Unified Settlement Information Space
- Company type: Payment system
- Industry: Financial services
- Founded: 2008; 18 years ago
- Founder: National Bank of Belarus
- Headquarters: Minsk, Belarus
- Operating income: 31,636,000 Belarusian ruble (2021)
- Net income: 9,265,000 Belarusian ruble (2021)
- Total assets: 49,922,000 Belarusian ruble (2021)
- Owner: Non-banking credit and financial organization "ARIP"
- Number of employees: 131 (2021)
- Website: raschet.by

= Unified Settlement Information Space =

Belarusian payment system

Unified Settlement Information Space (Адзіная разліковая інфармацыйная прастора; Единое расчетное информационное пространство) is an automated information system of a unified settlement and information space in the Republic of Belarus, designed to accept payments from individuals and legal entities.

==Overview==
The system was created by the National Bank of the Republic of Belarus and put into operation in 2008. Since 2016, the functioning of the SSIS has been provided by JSC "Non-banking credit and financial organization "SSIS". Information support for the system is provided by JSC "Center for Banking Technologies".

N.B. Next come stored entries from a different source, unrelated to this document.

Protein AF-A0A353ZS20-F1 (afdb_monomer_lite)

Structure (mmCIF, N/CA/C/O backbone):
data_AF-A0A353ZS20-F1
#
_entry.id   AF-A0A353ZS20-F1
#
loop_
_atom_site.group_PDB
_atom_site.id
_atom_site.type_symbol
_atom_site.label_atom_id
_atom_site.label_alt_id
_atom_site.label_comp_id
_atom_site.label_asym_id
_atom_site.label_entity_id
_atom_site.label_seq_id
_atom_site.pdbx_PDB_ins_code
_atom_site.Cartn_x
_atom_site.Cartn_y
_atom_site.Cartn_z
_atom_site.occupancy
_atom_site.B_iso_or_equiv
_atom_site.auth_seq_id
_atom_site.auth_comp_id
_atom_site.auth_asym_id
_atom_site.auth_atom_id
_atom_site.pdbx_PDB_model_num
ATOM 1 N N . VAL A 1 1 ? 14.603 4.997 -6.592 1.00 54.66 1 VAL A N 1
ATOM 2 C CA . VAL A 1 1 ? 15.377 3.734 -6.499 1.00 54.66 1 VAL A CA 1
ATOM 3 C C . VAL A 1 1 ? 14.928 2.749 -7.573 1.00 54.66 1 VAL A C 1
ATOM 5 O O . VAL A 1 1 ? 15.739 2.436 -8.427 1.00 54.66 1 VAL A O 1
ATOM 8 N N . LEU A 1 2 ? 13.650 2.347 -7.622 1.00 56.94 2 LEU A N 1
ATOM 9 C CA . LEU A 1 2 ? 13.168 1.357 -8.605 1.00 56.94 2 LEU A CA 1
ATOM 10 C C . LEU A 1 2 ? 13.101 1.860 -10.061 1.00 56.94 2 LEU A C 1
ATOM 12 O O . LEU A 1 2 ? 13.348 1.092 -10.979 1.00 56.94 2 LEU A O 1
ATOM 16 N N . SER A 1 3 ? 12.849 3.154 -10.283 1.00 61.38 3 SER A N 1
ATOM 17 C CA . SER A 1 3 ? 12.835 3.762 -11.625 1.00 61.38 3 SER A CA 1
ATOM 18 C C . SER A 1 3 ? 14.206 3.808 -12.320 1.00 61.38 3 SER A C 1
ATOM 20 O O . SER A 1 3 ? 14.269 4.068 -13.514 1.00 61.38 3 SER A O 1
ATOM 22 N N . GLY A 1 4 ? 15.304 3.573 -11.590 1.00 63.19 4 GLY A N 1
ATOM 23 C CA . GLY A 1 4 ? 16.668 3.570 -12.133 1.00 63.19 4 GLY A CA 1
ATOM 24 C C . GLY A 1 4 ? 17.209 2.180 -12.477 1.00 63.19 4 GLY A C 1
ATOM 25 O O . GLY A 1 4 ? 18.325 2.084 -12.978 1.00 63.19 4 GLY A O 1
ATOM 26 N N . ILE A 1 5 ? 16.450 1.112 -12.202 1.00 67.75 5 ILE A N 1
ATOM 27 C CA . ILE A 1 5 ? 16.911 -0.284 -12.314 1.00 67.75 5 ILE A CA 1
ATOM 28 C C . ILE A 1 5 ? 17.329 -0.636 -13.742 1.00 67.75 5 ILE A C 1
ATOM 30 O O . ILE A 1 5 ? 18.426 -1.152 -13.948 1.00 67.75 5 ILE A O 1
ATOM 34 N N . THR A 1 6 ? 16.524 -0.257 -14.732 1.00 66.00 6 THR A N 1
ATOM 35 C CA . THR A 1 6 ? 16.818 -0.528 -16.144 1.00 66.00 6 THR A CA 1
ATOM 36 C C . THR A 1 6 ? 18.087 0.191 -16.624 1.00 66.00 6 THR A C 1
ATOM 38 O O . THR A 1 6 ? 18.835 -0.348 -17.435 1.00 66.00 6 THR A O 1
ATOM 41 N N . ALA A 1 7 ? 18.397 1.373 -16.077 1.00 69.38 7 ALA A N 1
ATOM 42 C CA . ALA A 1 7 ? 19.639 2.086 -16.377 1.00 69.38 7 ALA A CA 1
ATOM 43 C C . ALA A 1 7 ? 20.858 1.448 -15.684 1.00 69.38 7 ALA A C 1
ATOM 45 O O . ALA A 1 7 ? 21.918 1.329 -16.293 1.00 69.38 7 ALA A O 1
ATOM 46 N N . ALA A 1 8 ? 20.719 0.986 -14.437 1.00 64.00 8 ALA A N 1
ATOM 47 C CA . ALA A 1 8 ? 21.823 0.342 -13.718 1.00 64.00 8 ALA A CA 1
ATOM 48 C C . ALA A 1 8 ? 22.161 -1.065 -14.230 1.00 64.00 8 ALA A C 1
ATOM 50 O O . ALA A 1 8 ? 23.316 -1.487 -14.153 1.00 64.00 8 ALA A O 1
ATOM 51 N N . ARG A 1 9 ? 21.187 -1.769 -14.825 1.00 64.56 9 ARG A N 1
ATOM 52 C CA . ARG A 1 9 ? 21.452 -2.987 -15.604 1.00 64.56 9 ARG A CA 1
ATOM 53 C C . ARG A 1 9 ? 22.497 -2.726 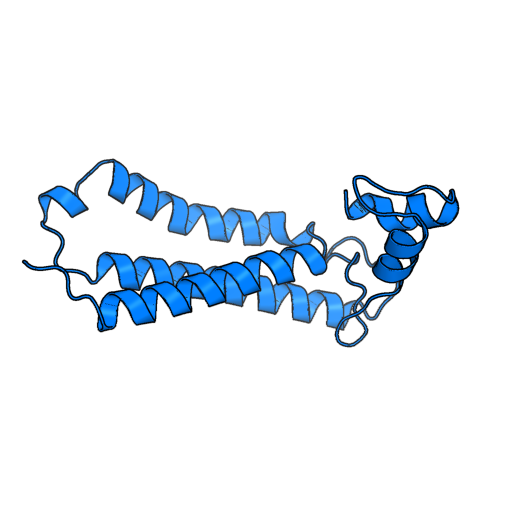-16.689 1.00 64.56 9 ARG A C 1
ATOM 55 O O . ARG A 1 9 ? 23.424 -3.511 -16.843 1.00 64.56 9 ARG A O 1
ATOM 62 N N . GLN A 1 10 ? 22.355 -1.628 -17.430 1.00 67.00 10 GLN A N 1
ATOM 63 C CA . GLN A 1 10 ? 23.224 -1.317 -18.569 1.00 67.00 10 GLN A CA 1
ATOM 64 C C . GLN A 1 10 ? 24.638 -0.902 -18.147 1.00 67.00 10 GLN A C 1
ATOM 66 O O . GLN A 1 10 ? 25.573 -1.050 -18.928 1.00 67.00 10 GLN A O 1
ATOM 71 N N . THR A 1 11 ? 24.807 -0.398 -16.923 1.00 71.12 11 THR A N 1
ATOM 72 C CA . THR A 1 11 ? 26.099 0.094 -16.425 1.00 71.12 11 THR A CA 1
ATOM 73 C C . THR A 1 11 ? 26.879 -0.926 -15.601 1.00 71.12 11 THR A C 1
ATOM 75 O O . THR A 1 11 ? 28.033 -0.663 -15.273 1.00 71.12 11 THR A O 1
ATOM 78 N N . GLY A 1 12 ? 26.302 -2.088 -15.274 1.00 71.56 12 GLY A N 1
ATOM 79 C CA . GLY A 1 12 ? 26.998 -3.117 -14.492 1.00 71.56 12 GLY A CA 1
ATOM 80 C C . GLY A 1 12 ? 27.072 -2.829 -12.986 1.00 71.56 12 GLY A C 1
ATOM 81 O O . GLY A 1 12 ? 27.824 -3.487 -12.271 1.00 71.56 12 GLY A O 1
ATOM 82 N N . ILE A 1 13 ? 26.331 -1.833 -12.487 1.00 75.25 13 ILE A N 1
ATOM 83 C CA . ILE A 1 13 ? 26.446 -1.332 -11.108 1.00 75.25 13 ILE A CA 1
ATOM 84 C C . ILE A 1 13 ? 25.192 -1.728 -10.310 1.00 75.25 13 ILE A C 1
ATOM 86 O O . ILE A 1 13 ? 24.087 -1.790 -10.847 1.00 75.25 13 ILE A O 1
ATOM 90 N N . GLY A 1 14 ? 25.356 -2.025 -9.018 1.00 78.19 14 GLY A N 1
ATOM 91 C CA . GLY A 1 14 ? 24.232 -2.212 -8.092 1.00 78.19 14 GLY A CA 1
ATOM 92 C C . GLY A 1 14 ? 23.462 -0.909 -7.819 1.00 78.19 14 GLY A C 1
ATOM 93 O O . GLY A 1 14 ? 23.963 0.187 -8.066 1.00 78.19 14 GLY A O 1
ATOM 94 N N . ILE A 1 15 ? 22.248 -0.999 -7.267 1.00 77.88 15 ILE A N 1
ATOM 95 C CA . ILE A 1 15 ? 21.483 0.176 -6.809 1.00 77.88 15 ILE A CA 1
ATOM 96 C C . ILE A 1 15 ? 21.132 0.021 -5.332 1.00 77.88 15 ILE A C 1
ATOM 98 O O . ILE A 1 15 ? 20.446 -0.921 -4.937 1.00 77.88 15 ILE A O 1
ATOM 102 N N . GLY A 1 16 ? 21.509 1.008 -4.517 1.00 82.12 16 GLY A N 1
ATOM 103 C CA . GLY A 1 16 ? 21.200 1.003 -3.088 1.00 82.12 16 GLY A CA 1
ATOM 104 C C . GLY A 1 16 ? 21.844 -0.201 -2.400 1.00 82.12 16 GLY A C 1
ATOM 105 O O . GLY A 1 16 ? 23.062 -0.325 -2.411 1.00 82.12 16 GLY A O 1
ATOM 106 N N . ALA A 1 17 ? 21.025 -1.080 -1.816 1.00 82.94 17 ALA A N 1
ATOM 107 C CA . ALA A 1 17 ? 21.484 -2.314 -1.171 1.00 82.94 17 ALA A CA 1
ATOM 108 C C . ALA A 1 17 ? 21.541 -3.534 -2.116 1.00 82.94 17 ALA A C 1
ATOM 110 O O . ALA A 1 17 ? 21.927 -4.614 -1.678 1.00 82.94 17 ALA A O 1
ATOM 111 N N . MET A 1 18 ? 21.128 -3.393 -3.382 1.00 83.06 18 MET A N 1
ATOM 112 C CA . MET A 1 18 ? 21.063 -4.504 -4.336 1.00 83.06 18 MET A CA 1
ATOM 113 C C . MET A 1 18 ? 22.386 -4.668 -5.090 1.00 83.06 18 MET A C 1
ATOM 115 O O . MET A 1 18 ? 22.903 -3.694 -5.643 1.00 83.06 18 MET A O 1
ATOM 119 N N . SER A 1 19 ? 22.901 -5.900 -5.167 1.00 87.69 19 SER A N 1
ATOM 120 C CA . SER A 1 19 ? 24.017 -6.250 -6.056 1.00 87.69 19 SER A CA 1
ATOM 121 C C . SER A 1 19 ? 23.602 -6.131 -7.526 1.00 87.69 19 SER A C 1
ATOM 123 O O . SER A 1 19 ? 22.414 -6.115 -7.849 1.00 87.69 19 SER A O 1
ATOM 125 N N . HIS A 1 20 ? 24.573 -6.071 -8.439 1.00 83.75 20 HIS A N 1
ATOM 126 C CA . HIS A 1 20 ? 24.271 -6.028 -9.871 1.00 83.75 20 HIS A CA 1
ATOM 127 C C . HIS A 1 20 ? 23.424 -7.233 -10.324 1.00 83.75 20 HIS A C 1
ATOM 129 O O . HIS A 1 20 ? 22.435 -7.056 -11.029 1.00 83.75 20 HIS A O 1
ATOM 135 N N . GLU A 1 21 ? 23.735 -8.439 -9.841 1.00 85.38 21 GLU A N 1
ATOM 136 C CA . GLU A 1 21 ? 22.943 -9.643 -10.129 1.00 85.38 21 GLU A CA 1
ATOM 137 C C . GLU A 1 21 ? 21.490 -9.509 -9.653 1.00 85.38 21 GLU A C 1
ATOM 139 O O . GLU A 1 21 ? 20.564 -9.860 -10.380 1.00 85.38 21 GLU A O 1
ATOM 144 N N . GLN A 1 22 ? 21.269 -8.933 -8.467 1.00 85.69 22 GLN A N 1
ATOM 145 C CA . GLN A 1 22 ? 19.922 -8.686 -7.945 1.00 85.69 22 GLN A CA 1
ATOM 146 C C . GLN A 1 22 ? 19.173 -7.620 -8.755 1.00 85.69 22 GLN A C 1
ATOM 148 O O . GLN A 1 22 ? 17.958 -7.715 -8.914 1.00 85.69 22 GLN A O 1
ATOM 153 N N . VAL A 1 23 ? 19.877 -6.610 -9.277 1.00 83.62 23 VAL A N 1
ATOM 154 C CA . VAL A 1 23 ? 19.301 -5.596 -10.176 1.00 83.62 23 VAL A CA 1
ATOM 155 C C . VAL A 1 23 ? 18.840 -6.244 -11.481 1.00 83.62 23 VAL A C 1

It is possible to pay for utility services, and currently more than 8,000 companies are participants in the system

AIS ARIP allows to make cash payments, payments using bank cards, EasyPay, iPay and WebMoney electronic money in banks participating in the system, as well as via the Internet and SMS banking. Among the system's partners is the payment service ExpressPay The Unified Settlement Information Space acts as the technological basis of the Interbank Identification System which was created in 2016.

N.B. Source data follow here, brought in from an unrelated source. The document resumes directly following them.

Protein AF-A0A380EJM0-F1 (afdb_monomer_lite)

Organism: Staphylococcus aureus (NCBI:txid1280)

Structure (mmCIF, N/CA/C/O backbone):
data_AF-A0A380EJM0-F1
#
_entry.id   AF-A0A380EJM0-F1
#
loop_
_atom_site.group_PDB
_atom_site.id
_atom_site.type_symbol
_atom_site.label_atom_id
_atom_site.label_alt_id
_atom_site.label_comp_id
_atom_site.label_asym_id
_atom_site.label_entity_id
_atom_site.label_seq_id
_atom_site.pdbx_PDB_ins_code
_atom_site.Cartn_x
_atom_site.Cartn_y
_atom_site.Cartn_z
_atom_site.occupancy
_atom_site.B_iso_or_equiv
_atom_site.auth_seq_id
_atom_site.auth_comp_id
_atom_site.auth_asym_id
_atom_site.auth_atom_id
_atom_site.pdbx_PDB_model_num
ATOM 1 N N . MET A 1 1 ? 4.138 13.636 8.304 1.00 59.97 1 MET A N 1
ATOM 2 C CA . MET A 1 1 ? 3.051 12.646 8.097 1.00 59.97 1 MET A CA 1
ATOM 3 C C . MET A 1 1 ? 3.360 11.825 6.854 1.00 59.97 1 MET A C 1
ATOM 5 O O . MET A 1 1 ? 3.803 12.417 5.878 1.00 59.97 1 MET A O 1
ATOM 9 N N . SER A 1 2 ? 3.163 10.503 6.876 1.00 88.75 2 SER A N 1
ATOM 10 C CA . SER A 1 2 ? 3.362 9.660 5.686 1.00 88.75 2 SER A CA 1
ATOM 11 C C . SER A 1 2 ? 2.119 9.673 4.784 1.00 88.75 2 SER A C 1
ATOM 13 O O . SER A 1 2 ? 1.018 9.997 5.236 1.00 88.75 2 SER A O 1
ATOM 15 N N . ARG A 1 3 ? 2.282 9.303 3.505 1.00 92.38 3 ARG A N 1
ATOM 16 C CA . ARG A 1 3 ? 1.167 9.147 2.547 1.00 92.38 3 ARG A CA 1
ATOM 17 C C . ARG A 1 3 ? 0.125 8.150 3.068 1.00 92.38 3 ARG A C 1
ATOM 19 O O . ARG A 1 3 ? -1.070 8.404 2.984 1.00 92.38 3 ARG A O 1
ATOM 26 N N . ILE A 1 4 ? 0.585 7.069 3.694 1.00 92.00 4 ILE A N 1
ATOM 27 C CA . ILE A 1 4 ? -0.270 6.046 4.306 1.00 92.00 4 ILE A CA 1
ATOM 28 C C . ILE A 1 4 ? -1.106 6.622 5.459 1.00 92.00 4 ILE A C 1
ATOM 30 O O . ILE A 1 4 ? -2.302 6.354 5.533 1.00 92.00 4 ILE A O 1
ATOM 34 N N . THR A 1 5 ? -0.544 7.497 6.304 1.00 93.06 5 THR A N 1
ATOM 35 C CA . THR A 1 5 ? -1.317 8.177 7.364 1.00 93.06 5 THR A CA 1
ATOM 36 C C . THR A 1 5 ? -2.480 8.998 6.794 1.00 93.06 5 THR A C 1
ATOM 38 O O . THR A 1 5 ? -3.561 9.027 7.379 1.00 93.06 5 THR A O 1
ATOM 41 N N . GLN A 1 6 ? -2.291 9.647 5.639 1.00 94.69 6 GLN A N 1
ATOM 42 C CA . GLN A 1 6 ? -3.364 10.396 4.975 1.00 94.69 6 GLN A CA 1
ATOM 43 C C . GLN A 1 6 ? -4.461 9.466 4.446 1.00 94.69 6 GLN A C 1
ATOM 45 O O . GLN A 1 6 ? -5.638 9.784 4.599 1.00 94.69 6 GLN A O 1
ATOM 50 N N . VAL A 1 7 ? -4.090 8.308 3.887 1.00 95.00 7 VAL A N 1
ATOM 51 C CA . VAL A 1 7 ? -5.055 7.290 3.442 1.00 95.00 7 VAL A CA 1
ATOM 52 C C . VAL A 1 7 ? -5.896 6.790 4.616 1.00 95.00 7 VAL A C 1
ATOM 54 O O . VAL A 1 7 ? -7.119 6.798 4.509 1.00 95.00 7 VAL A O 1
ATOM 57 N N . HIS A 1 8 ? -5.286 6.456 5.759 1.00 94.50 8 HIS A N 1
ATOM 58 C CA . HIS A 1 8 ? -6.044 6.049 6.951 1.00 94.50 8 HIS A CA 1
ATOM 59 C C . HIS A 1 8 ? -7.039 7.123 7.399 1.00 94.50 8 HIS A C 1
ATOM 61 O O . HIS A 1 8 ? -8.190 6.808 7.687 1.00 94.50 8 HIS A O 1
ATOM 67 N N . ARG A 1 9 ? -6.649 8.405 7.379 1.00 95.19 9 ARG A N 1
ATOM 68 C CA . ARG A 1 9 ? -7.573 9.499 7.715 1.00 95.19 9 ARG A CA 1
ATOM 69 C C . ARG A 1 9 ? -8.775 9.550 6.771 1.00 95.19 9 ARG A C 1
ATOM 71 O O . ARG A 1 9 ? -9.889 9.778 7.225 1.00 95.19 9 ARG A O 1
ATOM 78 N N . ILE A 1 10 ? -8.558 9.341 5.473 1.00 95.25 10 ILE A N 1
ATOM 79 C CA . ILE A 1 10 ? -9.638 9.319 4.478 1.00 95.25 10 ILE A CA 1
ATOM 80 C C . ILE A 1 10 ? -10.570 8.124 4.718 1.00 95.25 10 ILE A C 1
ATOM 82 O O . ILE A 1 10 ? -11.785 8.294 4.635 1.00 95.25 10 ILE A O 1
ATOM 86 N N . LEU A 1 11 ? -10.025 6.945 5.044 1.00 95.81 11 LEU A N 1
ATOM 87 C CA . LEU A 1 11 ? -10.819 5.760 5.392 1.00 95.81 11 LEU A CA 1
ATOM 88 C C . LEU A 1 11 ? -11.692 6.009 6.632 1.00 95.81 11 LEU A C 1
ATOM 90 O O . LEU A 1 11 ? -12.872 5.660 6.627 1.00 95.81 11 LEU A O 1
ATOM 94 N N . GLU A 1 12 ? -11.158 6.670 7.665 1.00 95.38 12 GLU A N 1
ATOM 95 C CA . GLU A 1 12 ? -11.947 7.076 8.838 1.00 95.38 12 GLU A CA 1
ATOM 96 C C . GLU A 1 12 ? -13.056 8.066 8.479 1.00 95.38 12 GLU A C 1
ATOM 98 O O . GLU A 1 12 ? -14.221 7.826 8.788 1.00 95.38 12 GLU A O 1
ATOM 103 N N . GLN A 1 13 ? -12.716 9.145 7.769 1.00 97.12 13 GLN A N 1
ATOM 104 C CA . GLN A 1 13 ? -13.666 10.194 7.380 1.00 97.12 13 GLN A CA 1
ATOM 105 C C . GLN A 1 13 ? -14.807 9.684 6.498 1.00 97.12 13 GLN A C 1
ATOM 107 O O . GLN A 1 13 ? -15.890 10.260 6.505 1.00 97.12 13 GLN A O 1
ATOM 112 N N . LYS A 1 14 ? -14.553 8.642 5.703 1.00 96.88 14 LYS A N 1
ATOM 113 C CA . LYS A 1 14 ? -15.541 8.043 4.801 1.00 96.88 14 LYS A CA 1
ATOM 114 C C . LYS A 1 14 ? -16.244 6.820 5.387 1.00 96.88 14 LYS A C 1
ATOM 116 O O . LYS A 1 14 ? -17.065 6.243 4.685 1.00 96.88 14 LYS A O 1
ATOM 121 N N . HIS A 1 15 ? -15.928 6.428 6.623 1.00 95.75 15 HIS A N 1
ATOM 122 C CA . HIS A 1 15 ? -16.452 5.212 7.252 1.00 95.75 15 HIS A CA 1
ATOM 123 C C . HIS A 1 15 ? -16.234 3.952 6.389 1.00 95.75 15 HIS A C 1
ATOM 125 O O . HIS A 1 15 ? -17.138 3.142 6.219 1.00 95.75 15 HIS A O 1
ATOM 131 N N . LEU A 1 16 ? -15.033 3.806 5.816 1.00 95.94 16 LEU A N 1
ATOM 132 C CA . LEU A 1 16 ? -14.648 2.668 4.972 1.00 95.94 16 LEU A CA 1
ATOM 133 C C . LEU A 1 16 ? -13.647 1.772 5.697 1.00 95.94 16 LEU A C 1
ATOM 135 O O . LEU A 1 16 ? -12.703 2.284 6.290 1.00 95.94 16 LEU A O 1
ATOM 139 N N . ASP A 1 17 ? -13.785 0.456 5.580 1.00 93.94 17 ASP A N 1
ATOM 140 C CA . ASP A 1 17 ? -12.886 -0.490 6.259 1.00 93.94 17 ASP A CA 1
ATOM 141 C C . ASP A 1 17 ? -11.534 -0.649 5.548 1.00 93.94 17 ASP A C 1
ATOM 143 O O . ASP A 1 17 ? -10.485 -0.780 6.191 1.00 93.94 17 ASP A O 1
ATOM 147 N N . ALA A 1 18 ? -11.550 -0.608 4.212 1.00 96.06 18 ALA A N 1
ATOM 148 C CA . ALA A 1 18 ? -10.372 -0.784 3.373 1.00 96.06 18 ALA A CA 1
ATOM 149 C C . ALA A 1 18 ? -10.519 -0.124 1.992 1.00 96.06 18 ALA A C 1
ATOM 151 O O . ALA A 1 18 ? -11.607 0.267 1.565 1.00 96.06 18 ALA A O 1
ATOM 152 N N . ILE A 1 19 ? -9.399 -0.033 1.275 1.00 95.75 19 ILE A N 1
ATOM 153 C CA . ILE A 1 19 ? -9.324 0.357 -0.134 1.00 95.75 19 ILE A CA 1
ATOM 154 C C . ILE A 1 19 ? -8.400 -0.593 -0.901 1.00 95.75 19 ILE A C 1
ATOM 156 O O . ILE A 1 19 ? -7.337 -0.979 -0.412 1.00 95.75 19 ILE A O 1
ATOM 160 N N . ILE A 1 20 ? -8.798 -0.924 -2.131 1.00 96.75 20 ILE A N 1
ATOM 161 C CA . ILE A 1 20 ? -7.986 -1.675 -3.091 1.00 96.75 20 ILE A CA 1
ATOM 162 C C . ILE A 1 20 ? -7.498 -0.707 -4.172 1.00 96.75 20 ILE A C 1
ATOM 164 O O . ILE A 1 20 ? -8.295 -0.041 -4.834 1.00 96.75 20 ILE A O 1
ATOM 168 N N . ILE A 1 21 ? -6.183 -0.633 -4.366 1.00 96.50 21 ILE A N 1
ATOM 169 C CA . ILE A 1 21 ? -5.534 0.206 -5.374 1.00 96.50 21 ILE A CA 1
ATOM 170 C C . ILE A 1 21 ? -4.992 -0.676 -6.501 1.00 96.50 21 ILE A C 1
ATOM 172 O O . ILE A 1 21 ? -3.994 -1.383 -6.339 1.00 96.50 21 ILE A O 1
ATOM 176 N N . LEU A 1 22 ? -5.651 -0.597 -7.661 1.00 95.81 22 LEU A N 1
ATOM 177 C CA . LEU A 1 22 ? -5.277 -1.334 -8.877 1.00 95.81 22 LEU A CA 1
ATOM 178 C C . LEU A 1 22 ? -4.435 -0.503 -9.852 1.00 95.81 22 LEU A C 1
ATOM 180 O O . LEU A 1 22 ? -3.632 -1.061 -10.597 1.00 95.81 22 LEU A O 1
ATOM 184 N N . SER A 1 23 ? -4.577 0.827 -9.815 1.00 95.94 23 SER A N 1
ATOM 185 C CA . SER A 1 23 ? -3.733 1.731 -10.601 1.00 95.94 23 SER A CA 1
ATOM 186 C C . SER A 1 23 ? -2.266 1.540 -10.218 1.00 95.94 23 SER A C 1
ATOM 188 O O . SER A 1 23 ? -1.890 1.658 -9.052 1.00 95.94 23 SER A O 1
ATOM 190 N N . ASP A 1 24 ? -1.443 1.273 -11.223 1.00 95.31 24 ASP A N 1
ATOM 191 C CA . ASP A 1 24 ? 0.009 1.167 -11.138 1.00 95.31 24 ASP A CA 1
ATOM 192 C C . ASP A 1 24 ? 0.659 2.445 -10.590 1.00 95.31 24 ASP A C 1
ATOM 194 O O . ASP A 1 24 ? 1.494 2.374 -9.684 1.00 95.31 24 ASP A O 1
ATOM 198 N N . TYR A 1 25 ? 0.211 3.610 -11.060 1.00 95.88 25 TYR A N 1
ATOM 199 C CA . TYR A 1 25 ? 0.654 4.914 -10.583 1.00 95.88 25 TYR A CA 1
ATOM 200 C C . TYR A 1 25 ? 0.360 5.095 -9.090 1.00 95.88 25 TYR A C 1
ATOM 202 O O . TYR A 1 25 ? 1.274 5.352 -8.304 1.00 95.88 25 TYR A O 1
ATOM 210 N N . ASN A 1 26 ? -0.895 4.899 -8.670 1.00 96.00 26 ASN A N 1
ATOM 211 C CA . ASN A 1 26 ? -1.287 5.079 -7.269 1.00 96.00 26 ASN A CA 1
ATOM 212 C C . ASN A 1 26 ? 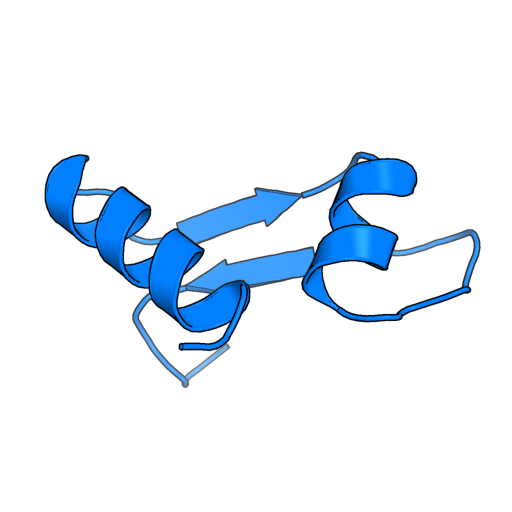-0.626 4.042 -6.354 1.00 96.00 26 ASN A C 1
ATOM 214 O O . ASN A 1 26 ? -0.184 4.383 -5.256 1.00 96.00 26 ASN A O 1
ATOM 218 N N . ARG A 1 27 ? -0.500 2.790 -6.810 1.00 95.88 27 ARG A N 1
ATOM 219 C CA . ARG A 1 27 ? 0.196 1.725 -6.081 1.00 95.88 27 ARG A CA 1
ATOM 220 C C . ARG A 1 27 ? 1.652 2.103 -5.829 1.00 95.88 27 ARG A C 1
ATOM 222 O O . ARG A 1 27 ? 2.094 2.056 -4.680 1.00 95.88 27 ARG A O 1
ATOM 229 N N . ARG A 1 28 ? 2.381 2.536 -6.862 1.00 95.81 28 ARG A N 1
ATOM 230 C CA . ARG A 1 28 ? 3.776 2.984 -6.738 1.00 95.81 28 ARG A CA 1
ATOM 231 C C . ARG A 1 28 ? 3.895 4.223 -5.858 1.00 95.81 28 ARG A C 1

In addition, the system includes the following entities:

- AIS "Settlement-Housing", a single republican information system for accounting, calculation and accrual of fees for housing and communal services and fees for the use of residential premises.
- Interbank identification system, a system used to identify customers without their personal presence and provide them with services through digital service channels. Allows for simplified user authentication when performing financial and other transactions.